**Work task**
Reproduce, unaltered, the line with "ATOM 172 C CA" along with every line that follows it in the records, up to the last.

──────────

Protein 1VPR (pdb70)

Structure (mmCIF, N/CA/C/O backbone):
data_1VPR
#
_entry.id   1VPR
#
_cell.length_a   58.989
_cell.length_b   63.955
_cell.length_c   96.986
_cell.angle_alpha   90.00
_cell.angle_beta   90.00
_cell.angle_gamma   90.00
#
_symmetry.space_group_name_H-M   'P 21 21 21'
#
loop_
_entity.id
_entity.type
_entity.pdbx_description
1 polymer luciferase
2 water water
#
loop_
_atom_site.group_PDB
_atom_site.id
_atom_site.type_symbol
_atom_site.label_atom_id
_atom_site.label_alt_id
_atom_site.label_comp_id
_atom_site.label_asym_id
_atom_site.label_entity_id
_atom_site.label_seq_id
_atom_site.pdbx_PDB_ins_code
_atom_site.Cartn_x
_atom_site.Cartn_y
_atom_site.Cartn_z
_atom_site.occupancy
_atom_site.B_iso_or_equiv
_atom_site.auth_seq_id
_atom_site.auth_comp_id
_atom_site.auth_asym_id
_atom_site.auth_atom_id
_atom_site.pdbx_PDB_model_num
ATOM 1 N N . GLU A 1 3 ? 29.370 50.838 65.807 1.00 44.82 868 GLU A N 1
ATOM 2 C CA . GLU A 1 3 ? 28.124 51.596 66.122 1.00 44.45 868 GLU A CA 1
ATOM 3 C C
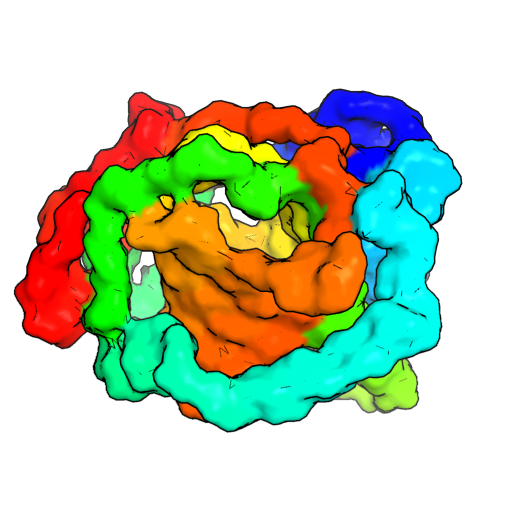 . GLU A 1 3 ? 28.224 53.089 65.753 1.00 44.64 868 GLU A C 1
ATOM 4 O O . GLU A 1 3 ? 29.308 53.598 65.431 1.00 44.82 868 GLU A O 1
ATOM 6 N N . LYS A 1 4 ? 27.080 53.775 65.810 1.00 42.96 869 LYS A N 1
ATOM 7 C CA . LYS A 1 4 ? 26.982 55.201 65.500 1.00 41.97 869 LYS A CA 1
ATOM 8 C C . LYS A 1 4 ? 27.369 55.484 64.046 1.00 40.79 869 LYS A C 1
ATOM 9 O O . LYS A 1 4 ? 27.812 56.587 63.714 1.00 39.42 869 LYS A O 1
ATOM 11 N N . GLY A 1 5 ? 27.186 54.482 63.186 1.00 38.82 870 GLY A N 1
ATOM 12 C CA . GLY A 1 5 ? 27.512 54.629 61.780 1.00 37.66 870 GLY A CA 1
ATOM 13 C C . GLY A 1 5 ? 29.006 54.581 61.505 1.00 37.69 870 GLY A C 1
ATOM 14 O O . GLY A 1 5 ? 29.448 54.795 60.367 1.00 36.75 870 GLY A O 1
ATOM 15 N N . PHE A 1 6 ? 29.804 54.299 62.530 1.00 36.33 871 PHE A N 1
ATOM 16 C CA . PHE A 1 6 ? 31.241 54.240 62.310 1.00 37.13 871 PHE A CA 1
ATOM 17 C C . PHE A 1 6 ? 31.702 52.802 62.136 1.00 37.58 871 PHE A C 1
ATOM 18 O O . PHE A 1 6 ? 30.886 51.886 62.150 1.00 37.23 871 PHE A O 1
ATOM 26 N N . GLU A 1 7 ? 33.004 52.613 61.945 1.00 40.00 872 GLU A N 1
ATOM 27 C CA . GLU A 1 7 ? 33.569 51.278 61.753 1.00 42.80 872 GLU A CA 1
ATOM 28 C C . GLU A 1 7 ? 33.301 50.394 62.973 1.00 44.31 872 GLU A C 1
ATOM 29 O O . GLU A 1 7 ? 33.370 50.854 64.124 1.00 43.69 872 GLU A O 1
ATOM 35 N N . ALA A 1 8 ? 32.988 49.126 62.717 1.00 45.02 873 ALA A N 1
ATOM 36 C CA . ALA A 1 8 ? 32.724 48.188 63.799 1.00 46.14 873 ALA A CA 1
ATOM 37 C C . ALA A 1 8 ? 34.045 47.933 64.513 1.00 47.02 873 ALA A C 1
ATOM 38 O O . ALA A 1 8 ? 35.077 47.719 63.871 1.00 49.31 873 ALA A O 1
ATOM 40 N N . GLY A 1 9 ? 34.021 47.967 65.838 1.00 45.91 874 GLY A N 1
ATOM 41 C CA . GLY A 1 9 ? 35.242 47.730 66.579 1.00 45.21 874 GLY A CA 1
ATOM 42 C C . GLY A 1 9 ? 35.225 48.509 67.869 1.00 45.29 874 GLY A C 1
ATOM 43 O O . GLY A 1 9 ? 34.560 49.545 67.965 1.00 45.57 874 GLY A O 1
ATOM 44 N N . ASP A 1 10 ? 35.954 48.011 68.863 1.00 43.15 875 ASP A N 1
ATOM 45 C CA . ASP A 1 10 ? 36.022 48.663 70.162 1.00 42.12 875 ASP A CA 1
ATOM 46 C C . ASP A 1 10 ? 37.451 48.957 70.583 1.00 40.01 875 ASP A C 1
ATOM 47 O O . ASP A 1 10 ? 37.686 49.349 71.725 1.00 41.67 875 ASP A O 1
ATOM 52 N N . ASN A 1 11 ? 38.412 48.765 69.684 1.00 36.00 876 ASN A N 1
ATOM 53 C CA . ASN A 1 11 ? 39.799 49.031 70.044 1.00 33.45 876 ASN A CA 1
ATOM 54 C C . ASN A 1 11 ? 39.936 50.495 70.453 1.00 32.96 876 ASN A C 1
ATOM 55 O O . ASN A 1 11 ? 39.744 51.401 69.640 1.00 30.71 876 ASN A O 1
ATOM 60 N N . LYS A 1 12 ? 40.268 50.713 71.723 1.00 30.95 877 LYS A N 1
ATOM 61 C CA . LYS A 1 12 ? 40.434 52.057 72.264 1.00 31.65 877 LYS A CA 1
ATOM 62 C C . LYS A 1 12 ? 41.792 52.669 71.934 1.00 28.80 877 LYS A C 1
ATOM 63 O O . LYS A 1 12 ? 41.939 53.899 71.933 1.00 28.30 877 LYS A O 1
ATOM 69 N N . LEU A 1 13 ? 42.783 51.824 71.658 1.00 27.13 878 LEU A N 1
ATOM 70 C CA . LEU A 1 13 ? 44.131 52.311 71.358 1.00 27.65 878 LEU A CA 1
ATOM 71 C C . LEU A 1 13 ? 44.335 52.808 69.923 1.00 28.06 878 LEU A C 1
ATOM 72 O O . LEU A 1 13 ? 45.116 53.739 69.697 1.00 27.96 878 LEU A O 1
ATOM 77 N N . GLY A 1 14 ? 43.644 52.196 68.962 1.00 27.36 879 GLY A N 1
ATOM 78 C CA . GLY A 1 14 ? 43.803 52.613 67.579 1.00 26.39 879 GLY A CA 1
ATOM 79 C C . GLY A 1 14 ? 42.859 51.910 66.626 1.00 24.58 879 GLY A C 1
ATOM 80 O O . GLY A 1 14 ? 41.740 51.554 66.998 1.00 22.68 879 GLY A O 1
ATOM 81 N N . GLY A 1 15 ? 43.309 51.701 65.393 1.00 24.20 880 GLY A N 1
ATOM 82 C CA . GLY A 1 15 ? 42.449 51.055 64.413 1.00 23.88 880 GLY A CA 1
ATOM 83 C C . GLY A 1 15 ? 41.580 52.079 63.702 1.00 23.91 880 GLY A C 1
ATOM 84 O O . GLY A 1 15 ? 41.631 53.273 64.021 1.00 25.63 880 GLY A O 1
ATOM 85 N N . ALA A 1 16 ? 40.770 51.633 62.743 1.00 22.34 881 ALA A N 1
ATOM 86 C CA . ALA A 1 16 ? 39.914 52.555 62.003 1.00 23.27 881 ALA A CA 1
ATOM 87 C C . ALA A 1 16 ? 38.950 53.244 62.974 1.00 23.53 881 ALA A C 1
ATOM 88 O O . ALA A 1 16 ? 38.582 52.677 64.018 1.00 23.76 881 ALA A O 1
ATOM 90 N N . LEU A 1 17 ? 38.543 54.461 62.626 1.00 22.98 882 LEU A N 1
ATOM 91 C CA . LEU A 1 17 ? 37.645 55.239 63.466 1.00 22.63 882 LEU A CA 1
ATOM 92 C C . LEU A 1 17 ? 36.397 54.476 63.943 1.00 23.58 882 LEU A C 1
ATOM 93 O O . LEU A 1 17 ? 35.625 53.943 63.135 1.00 21.50 882 LEU A O 1
ATOM 98 N N . ASN A 1 18 ? 36.189 54.398 65.258 1.00 23.49 883 ASN A N 1
ATOM 99 C CA . ASN A 1 18 ? 34.989 53.730 65.736 1.00 22.99 883 ASN A CA 1
ATOM 100 C C . ASN A 1 18 ? 34.310 54.576 66.821 1.00 24.42 883 ASN A C 1
ATOM 101 O O . ASN A 1 18 ? 34.880 55.562 67.313 1.00 20.84 883 ASN A O 1
ATOM 106 N N . ALA A 1 19 ? 33.086 54.193 67.175 1.00 26.37 884 ALA A N 1
ATOM 107 C CA . ALA A 1 19 ? 32.300 54.915 68.164 1.00 27.80 884 ALA A CA 1
ATOM 108 C C . ALA A 1 19 ? 33.014 55.136 69.498 1.00 29.32 884 ALA A C 1
ATOM 109 O O . ALA A 1 19 ? 32.845 56.185 70.119 1.00 28.05 884 ALA A O 1
ATOM 111 N N . LYS A 1 20 ? 33.813 54.163 69.939 1.00 30.78 885 LYS A N 1
ATOM 112 C CA . LYS A 1 20 ? 34.543 54.297 71.205 1.00 31.96 885 LYS A CA 1
ATOM 113 C C . LYS A 1 20 ? 35.580 55.430 71.146 1.00 33.17 885 LYS A C 1
ATOM 114 O O . LYS A 1 20 ? 35.844 56.101 72.150 1.00 34.36 885 LYS A O 1
ATOM 116 N N . HIS A 1 21 ? 36.161 55.652 69.969 1.00 31.93 886 HIS A N 1
ATOM 117 C CA . HIS A 1 21 ? 37.164 56.706 69.795 1.00 29.60 886 HIS A CA 1
ATOM 118 C C . HIS A 1 21 ? 36.594 58.105 69.997 1.00 28.97 886 HIS A C 1
ATOM 119 O O . HIS A 1 21 ? 37.282 59.008 70.487 1.00 26.74 886 HIS A O 1
ATOM 126 N N . VAL A 1 22 ? 35.333 58.287 69.620 1.00 28.22 887 VAL A N 1
ATOM 127 C CA . VAL A 1 22 ? 34.710 59.601 69.697 1.00 29.36 887 VAL A CA 1
ATOM 128 C C . VAL A 1 22 ? 33.544 59.736 70.675 1.00 30.54 887 VAL A C 1
ATOM 129 O O . VAL A 1 22 ? 32.769 60.701 70.602 1.00 30.68 887 VAL A O 1
ATOM 133 N N . GLU A 1 23 ? 33.405 58.772 71.576 1.00 32.51 888 GLU A N 1
ATOM 134 C CA . GLU A 1 23 ? 32.331 58.821 72.568 1.00 34.33 888 GLU A CA 1
ATOM 135 C C . GLU A 1 23 ? 32.536 60.054 73.450 1.00 34.81 888 GLU A C 1
ATOM 136 O O . GLU A 1 23 ? 31.577 60.670 73.909 1.00 36.15 888 GLU A O 1
ATOM 138 N N . LYS A 1 24 ? 33.795 60.421 73.648 1.00 35.85 889 LYS A N 1
ATOM 139 C CA . LYS A 1 24 ? 34.166 61.565 74.477 1.00 38.38 889 LYS A CA 1
ATOM 140 C C . LYS A 1 24 ? 33.763 62.949 73.943 1.00 38.69 889 LYS A C 1
ATOM 141 O O . LYS A 1 24 ? 33.803 63.936 74.684 1.00 39.63 889 LYS A O 1
ATOM 147 N N . TYR A 1 25 ? 33.377 63.029 72.672 1.00 38.41 890 TYR A 
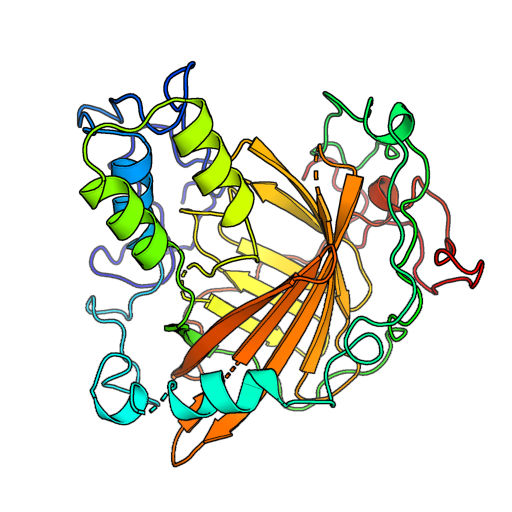N 1
ATOM 148 C CA . TYR A 1 25 ? 33.022 64.312 72.068 1.00 37.44 890 TYR A CA 1
ATOM 149 C C . TYR A 1 25 ? 31.524 64.587 71.980 1.00 38.67 890 TYR A C 1
ATOM 150 O O . TYR A 1 25 ? 31.025 65.089 70.960 1.00 38.06 890 TYR A O 1
ATOM 159 N N . GLY A 1 26 ? 30.812 64.273 73.057 1.00 39.07 891 GLY A N 1
ATOM 160 C CA . GLY A 1 26 ? 29.379 64.502 73.080 1.00 39.30 891 GLY A CA 1
ATOM 161 C C . GLY A 1 26 ? 28.710 64.088 71.783 1.00 39.25 891 GLY A C 1
ATOM 162 O O . GLY A 1 26 ? 28.998 63.021 71.246 1.00 40.86 891 GLY A O 1
ATOM 163 N N . ASP A 1 27 ? 27.842 64.948 71.255 1.00 38.59 892 ASP A N 1
ATOM 164 C CA . ASP A 1 27 ? 27.125 64.631 70.030 1.00 39.03 892 ASP A CA 1
ATOM 165 C C . ASP A 1 27 ? 27.792 65.110 68.732 1.00 37.25 892 ASP A C 1
ATOM 166 O O . ASP A 1 27 ? 27.151 65.148 67.683 1.00 36.87 892 ASP A O 1
ATOM 171 N N . ASN A 1 28 ? 29.073 65.455 68.782 1.00 34.50 893 ASN A N 1
ATOM 172 C CA . ASN A 1 28 ? 29.746 65.927 67.575 1.00 33.32 893 ASN A CA 1
ATOM 173 C C . ASN A 1 28 ? 29.859 64.870 66.475 1.00 32.43 893 ASN A C 1
ATOM 174 O O . ASN A 1 28 ? 29.901 65.210 65.288 1.00 32.46 893 ASN A O 1
ATOM 179 N N . PHE A 1 29 ? 29.887 63.599 66.870 1.00 31.63 894 PHE A N 1
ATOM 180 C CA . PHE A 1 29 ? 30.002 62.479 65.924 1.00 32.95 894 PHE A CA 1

──────────

**Response to this exercise**
ATOM 172 C CA . ASN A 1 28 ? 29.746 65.927 67.575 1.00 33.32 893 ASN A CA 1
ATOM 173 C C . ASN A 1 28 ? 29.859 64.870 66.475 1.00 32.43 893 ASN A C 1
ATOM 174 O O . ASN A 1 28 ? 29.901 65.210 65.288 1.00 32.46 893 ASN A O 1
ATOM 179 N N . PHE A 1 29 ? 29.887 63.599 66.870 1.00 31.63 894 PHE A N 1
ATOM 180 C CA . PHE A 1 29 ? 30.002 62.479 65.924 1.00 32.95 894 PHE A CA 1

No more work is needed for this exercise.